Large scale synthesis of N‒doped carbon spherical shells as high-performance cathode materials for Li‒X (X=O2, S, Se) batteries

Abstract

Porous carbon spherical shell (PCS) with ordered pore structure is a promising electrode material for electrocatalysis and energy storage applications. However, the manner of preparing high-performance PCS on a large scale is complex and high‒energy consuming. We report a gram‒scale synthesis of hierarchical meso/macro‒porous carbon spherical shell (C‒FN) through a facile spray drying‒carbonization strategy.
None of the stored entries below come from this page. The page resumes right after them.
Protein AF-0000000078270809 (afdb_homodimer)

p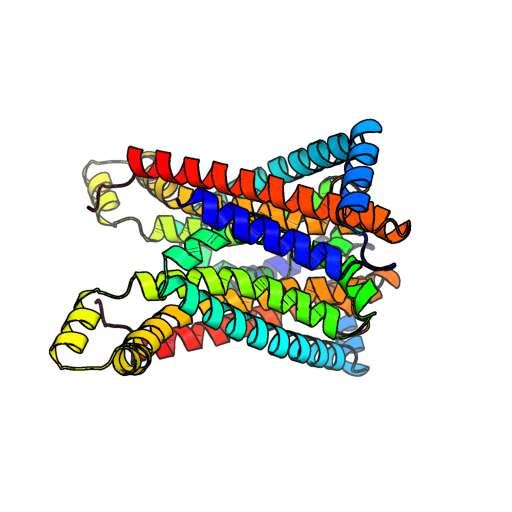LDDT: mean 90.3, std 10.28, range [32.72, 98.69]

InterPro domains:
  IPR000515 ABC transporter type 1, transmembrane domain MetI-like [PF00528] (62-239)
  IPR000515 ABC transporter type 1, transmembrane domain MetI-like [PS50928] (48-228)
  IPR000515 ABC transporter type 1, transmembrane domain MetI-like [cd06261] (48-205)
  IPR035906 MetI-like superfamily [G3DSA:1.10.3720.10] (43-238)
  IPR035906 MetI-like superfamily [SSF161098] (43-226)

Structure (mmCIF, N/CA/C/O backbone):
data_AF-0000000078270809-model_v1
#
loop_
_entity.id
_entity.type
_entity.pdbx_description
1 polymer 'Nitrate/sulfonate/bicarbonate ABC transporter, permease protein'
#
loop_
_atom_site.group_PDB
_atom_site.id
_atom_site.type_symbol
_atom_site.label_atom_id
_atom_site.label_alt_id
_atom_site.label_comp_id
_atom_site.label_asym_id
_atom_site.label_entity_id
_atom_site.label_seq_id
_atom_site.pdbx_PDB_ins_code
_atom_site.Cartn_x
_atom_site.Cartn_y
_atom_site.Cartn_z
_atom_site.occupancy
_atom_site.B_iso_or_equiv
_atom_site.auth_seq_id
_atom_site.auth_comp_id
_atom_site.auth_asym_id
_atom_site.auth_atom_id
_atom_site.pdbx_PDB_model_num
ATOM 1 N N . MET A 1 1 ? 19.297 25 -16.047 1 67 1 MET A N 1
ATOM 2 C CA . MET A 1 1 ? 20.281 24.375 -15.156 1 67 1 MET A CA 1
ATOM 3 C C . MET A 1 1 ? 19.656 23.188 -14.422 1 67 1 MET A C 1
ATOM 5 O O . MET A 1 1 ? 20.25 22.109 -14.375 1 67 1 MET A O 1
ATOM 9 N N . LYS A 1 2 ? 18.453 23.297 -14.055 1 79.31 2 LYS A N 1
ATOM 10 C CA . LYS A 1 2 ? 17.734 22.219 -13.359 1 79.31 2 LYS A CA 1
ATOM 11 C C . LYS A 1 2 ? 17.594 21 -14.25 1 79.31 2 LYS A C 1
ATOM 13 O O . LYS A 1 2 ? 17.875 19.875 -13.82 1 79.31 2 LYS A O 1
ATOM 18 N N . TYR A 1 3 ? 17.516 21.141 -15.5 1 86.69 3 TYR A N 1
ATOM 19 C CA . TYR A 1 3 ? 17.25 20.062 -16.438 1 86.69 3 TYR A CA 1
ATOM 20 C C . TYR A 1 3 ? 18.531 19.328 -16.797 1 86.69 3 TYR A C 1
ATOM 22 O O . TYR A 1 3 ? 18.516 18.125 -17.094 1 86.69 3 TYR A O 1
ATOM 30 N N . ILE A 1 4 ? 19.594 20.031 -16.641 1 88.12 4 ILE A N 1
ATOM 31 C CA . ILE A 1 4 ? 20.875 19.406 -16.969 1 88.12 4 ILE A CA 1
ATOM 32 C C . ILE A 1 4 ? 21.219 18.375 -15.898 1 88.12 4 ILE A C 1
ATOM 34 O O . ILE A 1 4 ? 21.625 17.266 -16.219 1 88.12 4 ILE A O 1
ATOM 38 N N . TYR A 1 5 ? 21.047 18.75 -14.672 1 89.56 5 TYR A N 1
ATOM 39 C CA . TYR A 1 5 ? 21.375 17.828 -13.586 1 89.56 5 TYR A CA 1
ATOM 40 C C . TYR A 1 5 ? 20.438 16.625 -13.594 1 89.56 5 TYR A C 1
ATOM 42 O O . TYR A 1 5 ? 20.875 15.5 -13.312 1 89.56 5 TYR A O 1
ATOM 50 N N . GLN A 1 6 ? 19.266 16.812 -13.914 1 91.69 6 GLN A N 1
ATOM 51 C CA . GLN A 1 6 ? 18.297 15.727 -14 1 91.69 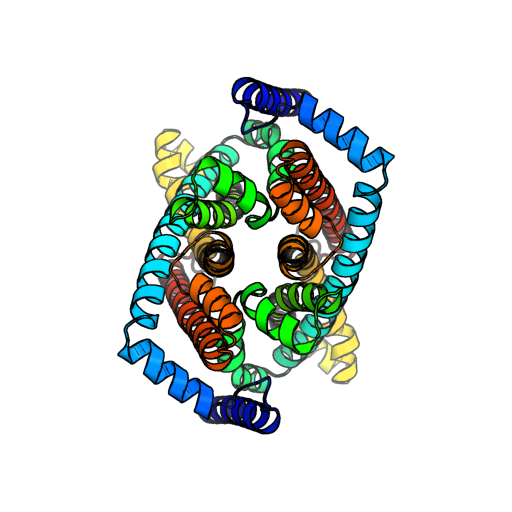6 GLN A CA 1
ATOM 52 C C . GLN A 1 6 ? 18.656 14.758 -15.117 1 91.69 6 GLN A C 1
ATOM 54 O O . GLN A 1 6 ? 18.562 13.539 -14.945 1 91.69 6 GLN A O 1
ATOM 59 N N . SER A 1 7 ? 19.109 15.359 -16.219 1 92.81 7 SER A N 1
ATOM 60 C CA . SER A 1 7 ? 19.516 14.531 -17.344 1 92.81 7 SER A CA 1
ATOM 61 C C . SER A 1 7 ? 20.766 13.727 -17.016 1 92.81 7 SER A C 1
ATOM 63 O O . SER A 1 7 ? 20.906 12.578 -17.438 1 92.81 7 SER A O 1
ATOM 65 N N . ILE A 1 8 ? 21.609 14.281 -16.25 1 91.88 8 ILE A N 1
ATOM 66 C CA . ILE A 1 8 ? 22.844 13.609 -15.867 1 91.88 8 ILE A CA 1
ATOM 67 C C . ILE A 1 8 ? 22.531 12.414 -14.969 1 91.88 8 ILE A C 1
ATOM 69 O O . ILE A 1 8 ? 23.094 11.336 -15.141 1 91.88 8 ILE A O 1
ATOM 73 N N . VAL A 1 9 ? 21.609 12.609 -14.047 1 92 9 VAL A N 1
ATOM 74 C CA . VAL A 1 9 ? 21.25 11.539 -13.125 1 92 9 VAL A CA 1
ATOM 75 C C . VAL A 1 9 ? 20.609 10.383 -13.898 1 92 9 VAL A C 1
ATOM 77 O O . VAL A 1 9 ? 20.938 9.219 -13.664 1 92 9 VAL A O 1
ATOM 80 N N . LEU A 1 10 ? 19.766 10.688 -14.789 1 92.31 10 LEU A N 1
ATOM 81 C CA . LEU A 1 10 ? 19.109 9.656 -15.594 1 92.31 10 LEU A CA 1
ATOM 82 C C . LEU A 1 10 ? 20.125 8.93 -16.469 1 92.31 10 LEU A C 1
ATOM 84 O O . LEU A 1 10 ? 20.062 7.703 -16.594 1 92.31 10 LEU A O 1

Systematic characterizations including Raman and BET reveal that C‒FN has a high degree of graphitization and large specific surface area of 893.3 m2 g‒1. In addition, a certain amount of doped nitrogen atoms in C‒FN are benefit to enhance its electrocatalytic activity. When used as the cathode material for Li‒O2 battery, the optimized three‒dimensional channels within C‒FN not only can facilitate the transportation of oxygen, lithium ion and electrons, but also accommodate the discharge product on both the inner‒ and outer‒shell, which resulting in an ultrahigh discharge capacity of 11038 mAh g‒1 or 7.85 mAh cm‒2. Moreover, when assembling Li‒S/Li‒Se battery with S and Se infiltrated into C‒FN, the obtained nanocomposites show favorable electrochemical performances in terms of specific capacity (Li‒S:1336.8mAh g‒1; Li‒Se: 829.3 mAh g‒1), cycling stability (after 270 cycle capacity retention of 661.5 mAh g‒1 for Li‒S; after 1000 cycle capacity retention of 150.1 mAh g‒1 for Li‒Se), and high‒rate capability. Through rational and delicate design, C‒FN holds great promise for the development of Li‒X (O2, S, Se) batteries with high power and energy densities.